--- SUPPLIED MATERIAL Enclosed Below ---
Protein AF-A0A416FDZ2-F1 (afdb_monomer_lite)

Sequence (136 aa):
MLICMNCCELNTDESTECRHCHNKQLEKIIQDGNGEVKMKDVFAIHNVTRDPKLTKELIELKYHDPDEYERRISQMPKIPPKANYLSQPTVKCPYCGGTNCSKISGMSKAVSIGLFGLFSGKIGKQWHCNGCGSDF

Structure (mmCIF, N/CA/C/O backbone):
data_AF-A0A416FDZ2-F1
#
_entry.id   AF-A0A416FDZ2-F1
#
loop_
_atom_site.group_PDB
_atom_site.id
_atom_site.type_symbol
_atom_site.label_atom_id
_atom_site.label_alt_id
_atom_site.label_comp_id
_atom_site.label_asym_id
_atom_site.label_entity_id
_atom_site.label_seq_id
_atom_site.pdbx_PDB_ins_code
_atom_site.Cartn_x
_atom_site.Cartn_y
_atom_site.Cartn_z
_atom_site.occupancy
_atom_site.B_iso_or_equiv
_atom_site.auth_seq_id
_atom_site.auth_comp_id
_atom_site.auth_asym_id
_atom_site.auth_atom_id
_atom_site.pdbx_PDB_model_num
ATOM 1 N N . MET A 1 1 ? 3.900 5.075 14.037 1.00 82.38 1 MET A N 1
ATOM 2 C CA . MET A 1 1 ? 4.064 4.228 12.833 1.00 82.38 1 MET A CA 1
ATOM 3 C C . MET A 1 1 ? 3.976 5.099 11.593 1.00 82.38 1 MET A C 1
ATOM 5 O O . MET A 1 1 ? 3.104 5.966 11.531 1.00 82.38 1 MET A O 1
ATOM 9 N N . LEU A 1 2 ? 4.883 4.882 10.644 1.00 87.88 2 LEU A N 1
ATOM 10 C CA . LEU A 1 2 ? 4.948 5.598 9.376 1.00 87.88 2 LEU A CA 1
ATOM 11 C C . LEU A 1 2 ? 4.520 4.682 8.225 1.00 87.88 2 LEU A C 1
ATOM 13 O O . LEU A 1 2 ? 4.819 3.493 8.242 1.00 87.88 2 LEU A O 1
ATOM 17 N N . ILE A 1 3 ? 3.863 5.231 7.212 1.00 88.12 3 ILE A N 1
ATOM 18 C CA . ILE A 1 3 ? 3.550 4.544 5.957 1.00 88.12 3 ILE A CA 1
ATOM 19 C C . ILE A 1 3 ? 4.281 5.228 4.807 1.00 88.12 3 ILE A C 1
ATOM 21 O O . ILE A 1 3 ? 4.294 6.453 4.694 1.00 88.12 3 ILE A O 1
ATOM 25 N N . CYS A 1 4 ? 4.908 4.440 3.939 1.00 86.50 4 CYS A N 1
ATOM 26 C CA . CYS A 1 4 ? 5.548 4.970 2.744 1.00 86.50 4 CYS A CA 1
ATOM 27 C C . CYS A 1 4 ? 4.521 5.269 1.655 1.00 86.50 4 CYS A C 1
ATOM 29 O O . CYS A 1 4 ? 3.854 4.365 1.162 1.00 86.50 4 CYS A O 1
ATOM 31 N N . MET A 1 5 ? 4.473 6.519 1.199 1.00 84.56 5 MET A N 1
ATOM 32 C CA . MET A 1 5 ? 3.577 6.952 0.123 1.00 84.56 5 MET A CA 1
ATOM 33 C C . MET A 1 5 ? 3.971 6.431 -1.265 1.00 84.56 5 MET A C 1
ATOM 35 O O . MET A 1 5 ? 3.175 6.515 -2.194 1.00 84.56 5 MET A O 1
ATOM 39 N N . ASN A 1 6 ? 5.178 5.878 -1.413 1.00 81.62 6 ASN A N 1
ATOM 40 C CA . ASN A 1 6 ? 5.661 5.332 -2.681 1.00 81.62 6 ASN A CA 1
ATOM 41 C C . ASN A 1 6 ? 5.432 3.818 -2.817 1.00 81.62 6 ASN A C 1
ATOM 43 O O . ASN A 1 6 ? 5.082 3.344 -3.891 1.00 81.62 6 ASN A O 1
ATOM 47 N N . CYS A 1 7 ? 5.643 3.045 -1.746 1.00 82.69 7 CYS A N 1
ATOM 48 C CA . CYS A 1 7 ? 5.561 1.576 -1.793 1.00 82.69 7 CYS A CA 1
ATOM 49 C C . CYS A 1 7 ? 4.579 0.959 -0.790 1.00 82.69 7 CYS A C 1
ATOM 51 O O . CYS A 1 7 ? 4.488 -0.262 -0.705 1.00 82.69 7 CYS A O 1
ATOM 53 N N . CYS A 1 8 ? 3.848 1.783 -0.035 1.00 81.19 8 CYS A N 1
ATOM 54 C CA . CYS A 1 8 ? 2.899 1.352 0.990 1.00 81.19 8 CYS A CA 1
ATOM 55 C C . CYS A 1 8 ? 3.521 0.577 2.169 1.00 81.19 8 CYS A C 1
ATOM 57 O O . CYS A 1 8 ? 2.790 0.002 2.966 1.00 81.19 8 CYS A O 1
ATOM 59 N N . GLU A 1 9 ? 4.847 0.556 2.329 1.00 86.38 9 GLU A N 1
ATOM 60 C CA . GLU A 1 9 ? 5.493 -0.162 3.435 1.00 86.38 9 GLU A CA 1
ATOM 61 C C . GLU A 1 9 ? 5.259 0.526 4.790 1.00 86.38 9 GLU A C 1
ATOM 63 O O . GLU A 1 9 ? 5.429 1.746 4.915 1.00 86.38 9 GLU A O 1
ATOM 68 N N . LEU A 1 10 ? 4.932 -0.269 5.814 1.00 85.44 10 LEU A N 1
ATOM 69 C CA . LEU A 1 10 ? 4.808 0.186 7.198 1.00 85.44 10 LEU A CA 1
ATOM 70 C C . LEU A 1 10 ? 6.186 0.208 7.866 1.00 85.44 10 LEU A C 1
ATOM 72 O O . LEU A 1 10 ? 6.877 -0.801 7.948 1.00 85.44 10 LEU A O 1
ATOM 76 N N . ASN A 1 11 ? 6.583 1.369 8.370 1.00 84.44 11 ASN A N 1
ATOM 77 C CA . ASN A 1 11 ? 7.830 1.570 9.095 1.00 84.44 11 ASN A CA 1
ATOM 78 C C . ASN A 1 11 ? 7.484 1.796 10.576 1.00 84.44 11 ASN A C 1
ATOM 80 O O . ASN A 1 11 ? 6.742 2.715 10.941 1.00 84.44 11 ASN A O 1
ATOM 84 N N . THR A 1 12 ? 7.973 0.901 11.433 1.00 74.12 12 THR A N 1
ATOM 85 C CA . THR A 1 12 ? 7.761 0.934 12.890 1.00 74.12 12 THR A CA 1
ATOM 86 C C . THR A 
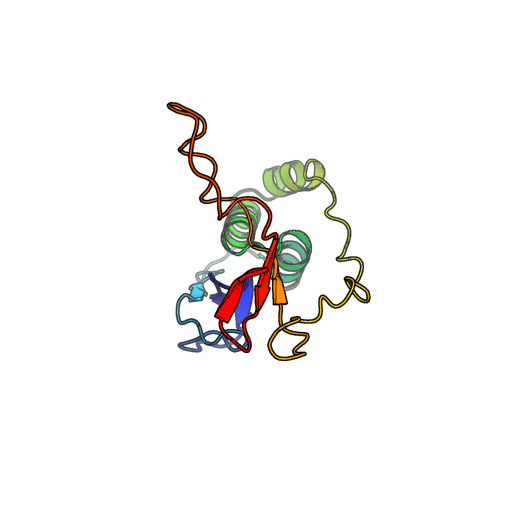1 12 ? 8.599 1.996 13.587 1.00 74.12 12 THR A C 1
ATOM 88 O O . THR A 1 12 ? 8.244 2.436 14.674 1.00 74.12 12 THR A O 1
ATOM 91 N N . ASP A 1 13 ? 9.673 2.424 12.940 1.00 71.31 13 ASP A N 1
ATOM 92 C CA . ASP A 1 13 ? 10.671 3.339 13.472 1.00 71.31 13 ASP A CA 1
ATOM 93 C C . ASP A 1 13 ? 10.539 4.710 12.807 1.00 71.31 13 ASP A C 1
ATOM 95 O O . ASP A 1 13 ? 10.038 4.818 11.685 1.00 71.31 13 ASP A O 1
ATOM 99 N N . GLU A 1 14 ? 11.021 5.760 13.472 1.00 69.88 14 GLU A N 1
ATOM 100 C CA . GLU A 1 14 ? 11.124 7.109 12.900 1.00 69.88 14 GLU A CA 1
ATOM 101 C C . GLU A 1 14 ? 12.293 7.198 11.903 1.00 69.88 14 GLU A C 1
ATOM 103 O O . GLU A 1 14 ? 13.209 8.007 12.043 1.00 69.88 14 GLU A O 1
ATOM 108 N N . SER A 1 15 ? 12.310 6.318 10.899 1.00 74.00 15 SER A N 1
ATOM 109 C CA . SER A 1 15 ? 13.291 6.390 9.824 1.00 74.00 15 S
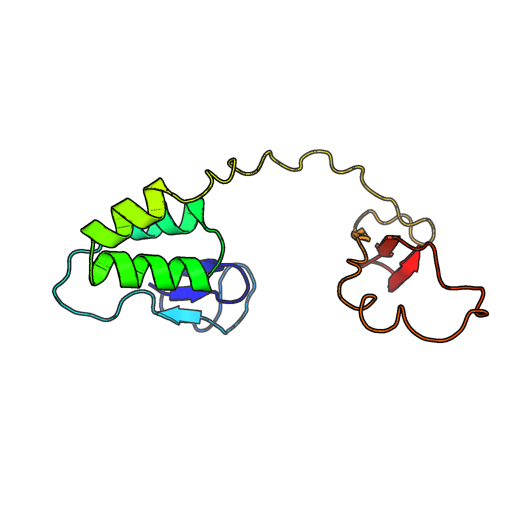ER A CA 1
ATOM 110 C C . SER A 1 15 ? 13.010 7.600 8.932 1.00 74.00 15 SER A C 1
ATOM 112 O O . SER A 1 15 ? 11.865 7.964 8.672 1.00 74.00 15 SER A O 1
ATOM 114 N N . THR A 1 16 ?
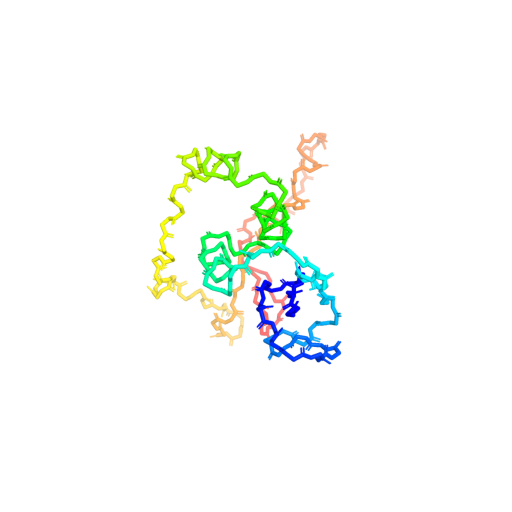 14.073 8.231 8.438 1.00 78.81 16 THR A N 1
ATOM 115 C CA . THR A 1 16 ? 13.985 9.357 7.494 1.00 78.81 16 THR A CA 1
ATOM 116 C C . THR A 1 16 ? 13.643 8.906 6.071 1.00 78.81 16 THR A C 1
ATOM 118 O O . THR A 1 16 ? 13.274 9.724 5.229 1.00 78.81 16 THR A O 1
ATOM 121 N N . GLU A 1 17 ? 13.749 7.605 5.797 1.00 82.94 17 GLU A N 1
ATOM 122 C CA . GLU A 1 17 ? 13.406 6.976 4.526 1.00 82.94 17 GLU A CA 1
ATOM 123 C C . GLU A 1 17 ? 12.838 5.565 4.716 1.00 82.94 17 GLU A C 1
ATOM 125 O O . GLU A 1 17 ? 13.015 4.916 5.751 1.00 82.94 17 GLU A O 1
ATOM 130 N N . CYS A 1 18 ? 12.098 5.106 3.712 1.00 83.12 18 CYS A N 1
ATOM 131 C CA . CYS A 1 18 ? 11.460 3.801 3.691 1.00 83.12 18 CYS A CA 1
ATOM 132 C C . CYS A 1 18 ? 12.493 2.674 3.577 1.00 83.12 18 CYS A C 1
ATOM 134 O O . CYS A 1 18 ? 13.274 2.651 2.632 1.00 83.12 18 CYS A O 1
ATOM 136 N N . ARG A 1 19 ? 12.417 1.661 4.443 1.00 81.81 19 ARG A N 1
ATOM 137 C CA . ARG A 1 19 ? 13.329 0.500 4.403 1.00 81.81 19 ARG A CA 1
ATOM 138 C C . ARG A 1 19 ? 13.214 -0.384 3.162 1.00 81.81 19 ARG A C 1
ATOM 140 O O . ARG A 1 19 ? 14.120 -1.162 2.894 1.00 81.81 19 ARG A O 1
ATOM 147 N N . HIS A 1 20 ? 12.100 -0.301 2.438 1.00 83.12 20 HIS A N 1
ATOM 148 C CA . HIS A 1 20 ? 11.860 -1.135 1.262 1.00 83.12 20 HIS A CA 1
ATOM 149 C C . HIS A 1 20 ? 12.275 -0.451 -0.044 1.00 83.12 20 HIS A C 1
ATOM 151 O O . HIS A 1 20 ? 12.880 -1.077 -0.908 1.00 83.12 20 HIS A O 1
ATOM 157 N N . CYS A 1 21 ? 11.941 0.833 -0.204 1.00 83.00 21 CYS A N 1
ATOM 158 C CA . CYS A 1 21 ? 12.175 1.562 -1.456 1.00 83.00 21 CYS A CA 1
ATOM 159 C C . CYS A 1 21 ? 13.088 2.787 -1.318 1.00 83.00 21 CYS A C 1
ATOM 161 O O . CYS A 1 21 ? 13.253 3.514 -2.294 1.00 83.00 21 CYS A O 1
ATOM 163 N N . HIS A 1 22 ? 13.628 3.053 -0.122 1.00 82.12 22 HIS A N 1
ATOM 164 C CA . HIS A 1 22 ? 14.493 4.200 0.204 1.00 82.12 22 HIS A CA 1
ATOM 165 C C . HIS A 1 22 ? 13.886 5.578 -0.104 1.00 82.12 22 HIS A C 1
ATOM 167 O O . HIS A 1 22 ? 14.565 6.601 -0.114 1.00 82.12 22 HIS A O 1
ATOM 173 N N . ASN A 1 23 ? 12.575 5.635 -0.341 1.00 83.38 23 ASN A N 1
ATOM 174 C CA . ASN A 1 23 ? 11.876 6.887 -0.564 1.00 83.38 23 ASN A CA 1
ATOM 175 C C . ASN A 1 23 ? 11.651 7.613 0.771 1.00 83.38 23 ASN A C 1
ATOM 177 O O . ASN A 1 23 ? 11.292 6.992 1.772 1.00 83.38 23 ASN A O 1
ATOM 181 N N . LYS A 1 24 ? 11.824 8.934 0.769 1.00 87.19 24 LYS A N 1
ATOM 182 C CA . LYS A 1 24 ? 11.702 9.802 1.951 1.00 87.19 24 LYS A CA 1
ATOM 183 C C . LYS A 1 24 ? 10.265 10.234 2.258 1.00 87.19 24 LYS A C 1
ATOM 185 O O . LYS A 1 24 ? 10.011 10.838 3.292 1.00 87.19 24 LYS A O 1
ATOM 190 N N . GLN A 1 25 ? 9.317 9.936 1.372 1.00 85.44 25 GLN A N 1
ATOM 191 C CA . GLN A 1 25 ? 7.912 10.296 1.525 1.00 85.44 25 GLN A CA 1
ATOM 192 C C . GLN A 1 25 ? 7.205 9.305 2.460 1.00 85.44 25 GLN A C 1
ATOM 194 O O . GLN A 1 25 ? 6.505 8.382 2.032 1.00 85.44 25 GLN A O 1
ATOM 199 N N . LEU A 1 26 ? 7.448 9.484 3.755 1.00 86.62 26 LEU A N 1
ATOM 200 C CA . LEU A 1 26 ? 6.834 8.745 4.850 1.00 86.62 26 LEU A CA 1
ATOM 201 C C . LEU A 1 26 ? 5.809 9.637 5.553 1.00 86.62 26 LEU A C 1
ATOM 203 O O . LEU A 1 26 ? 6.116 10.775 5.900 1.00 86.62 26 LEU A O 1
ATOM 207 N N . GLU A 1 27 ? 4.612 9.117 5.803 1.00 86.81 27 GLU A N 1
ATOM 208 C CA . GLU A 1 27 ? 3.578 9.830 6.559 1.00 86.81 27 GLU A CA 1
ATOM 209 C C . GLU A 1 27 ? 3.218 9.097 7.846 1.00 86.81 27 GLU A C 1
ATOM 211 O O . GLU A 1 27 ? 3.209 7.868 7.898 1.00 86.81 27 GLU A O 1
ATOM 216 N N . LYS A 1 28 ? 2.890 9.855 8.895 1.00 86.81 28 LYS A N 1
ATOM 217 C CA . LYS A 1 28 ? 2.393 9.300 10.157 1.00 86.81 28 LYS A CA 1
ATOM 218 C C . LYS A 1 28 ? 0.969 8.786 9.968 1.00 86.81 28 LYS A C 1
ATOM 220 O O . LYS A 1 28 ? 0.112 9.503 9.465 1.00 86.81 28 LYS A O 1
ATOM 225 N N . ILE A 1 29 ? 0.745 7.546 10.393 1.00 79.38 29 ILE A N 1
ATOM 226 C CA . ILE A 1 29 ? -0.567 6.885 10.353 1.00 79.38 29 ILE A CA 1
ATOM 227 C C . ILE A 1 29 ? -1.395 7.236 11.593 1.00 79.38 29 ILE A C 1
ATOM 229 O O . ILE A 1 29 ? -2.616 7.247 11.544 1.00 79.38 29 ILE A O 1
ATOM 233 N N . ILE A 1 30 ? -0.724 7.498 12.718 1.00 72.56 30 ILE A N 1
ATOM 234 C CA . ILE A 1 30 ? -1.363 7.761 14.007 1.00 72.56 30 ILE A CA 1
ATOM 235 C C . ILE A 1 30 ? -0.644 8.940 14.654 1.00 72.56 30 ILE A C 1
ATOM 237 O O . ILE A 1 30 ? 0.590 8.957 14.714 1.00 72.56 30 ILE A O 1
ATOM 241 N N . GLN A 1 31 ? -1.427 9.915 15.105 1.00 56.38 31 GLN A N 1
ATOM 242 C CA . GLN A 1 31 ? -0.99
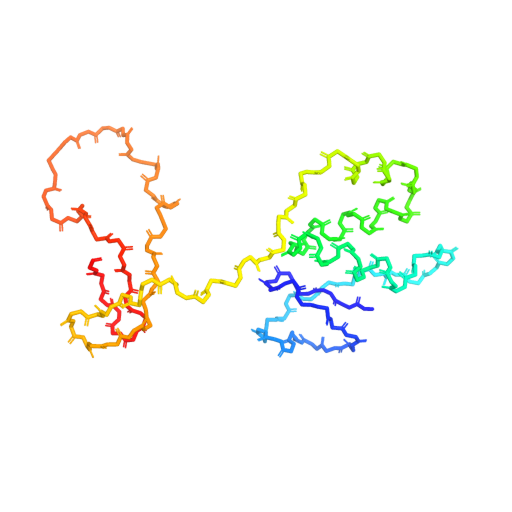8 10.986 15.995 1.00 56.38 31 GLN A CA 1
ATOM 243 C C . GLN A 1 31 ? -1.579 10.679 17.374 1.00 56.38 31 GLN A C 1
ATOM 245 O O . GLN A 1 31 ? -2.720 10.234 17.473 1.00 56.38 31 GLN A O 1
ATOM 250 N N . ASP A 1 32 ? -0.757 10.829 18.404 1.00 59.00 32 ASP A N 1
ATOM 251 C CA . ASP A 1 32 ? -1.071 10.519 19.795 1.00 59.00 32 ASP A CA 1
ATOM 252 C C . ASP A 1 32 ? -2.465 11.008 20.228 1.00 59.00 32 ASP A C 1
ATOM 254 O O . ASP A 1 32 ? -2.803 12.178 20.049 1.00 59.00 32 ASP A O 1
ATOM 258 N N . GLY A 1 33 ? -3.257 10.124 20.847 1.00 52.47 33 GLY A N 1
ATOM 259 C CA . GLY A 1 33 ? -4.466 10.513 21.577 1.00 52.47 33 GLY A CA 1
ATOM 260 C C . GLY A 1 33 ? -5.611 9.500 21.526 1.00 52.47 33 GLY A C 1
ATOM 261 O O . GLY A 1 33 ? -6.213 9.292 20.487 1.00 52.47 33 GLY A O 1
ATOM 262 N N . ASN A 1 34 ? -5.925 8.914 22.684 1.00 56.62 34 ASN A N 1
ATOM 263 C CA . ASN A 1 34 ? -7.234 8.467 23.195 1.00 56.62 34 ASN A CA 1
ATOM 264 C C . ASN A 1 34 ? -8.252 7.644 22.362 1.00 56.62 34 ASN A C 1
ATOM 266 O O . ASN A 1 34 ? -9.253 7.239 22.951 1.00 56.62 34 ASN A O 1
ATOM 270 N N . GLY A 1 35 ? -8.044 7.321 21.085 1.00 56.88 35 GLY A N 1
ATOM 271 C CA . GLY A 1 35 ? -8.887 6.368 20.343 1.00 56.88 35 GLY A CA 1
ATOM 272 C C . GLY A 1 35 ? -8.143 5.063 20.062 1.00 56.88 35 GLY A C 1
ATOM 273 O O . GLY A 1 35 ? -7.099 5.070 19.411 1.00 56.88 35 GLY A O 1
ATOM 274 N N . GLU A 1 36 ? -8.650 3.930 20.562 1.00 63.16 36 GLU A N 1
--- End of Enclosed SUPPLIED MATERIAL ---
*WORK INSTRUCTION*.
Using the listing above, return word for word each line from the one that has "ATOM 259 C CA" through the one that has "ATOM 273 O O", and no line outside that range.

*ANSWER BELOW*.
ATOM 259 C CA . GLY A 1 33 ? -4.466 10.513 21.577 1.00 52.47 33 GLY A CA 1
ATOM 260 C C . GLY A 1 33 ? -5.611 9.500 21.526 1.00 52.47 33 GLY A C 1
ATOM 261 O O . GLY A 1 33 ? -6.213 9.292 20.487 1.00 52.47 33 GLY A O 1
ATOM 262 N N . ASN A 1 34 ? -5.925 8.914 22.684 1.00 56.62 34 ASN A N 1
ATOM 263 C CA . ASN A 1 34 ? -7.234 8.467 23.195 1.00 56.62 34 ASN A CA 1
ATOM 264 C C . ASN A 1 34 ? -8.252 7.644 22.362 1.00 56.62 34 ASN A C 1
ATOM 266 O O . ASN A 1 34 ? -9.253 7.239 22.951 1.00 56.62 34 ASN A O 1
ATOM 270 N N . GLY A 1 35 ? -8.044 7.321 21.085 1.00 56.88 35 GLY A N 1
ATOM 271 C CA . GLY A 1 35 ? -8.887 6.368 20.343 1.00 56.88 35 GLY A CA 1
ATOM 272 C C . GLY A 1 35 ? -8.143 5.063 20.062 1.00 56.88 35 GLY A C 1
ATOM 273 O O . GLY A 1 35 ? -7.099 5.070 19.411 1.00 56.88 35 GLY A O 1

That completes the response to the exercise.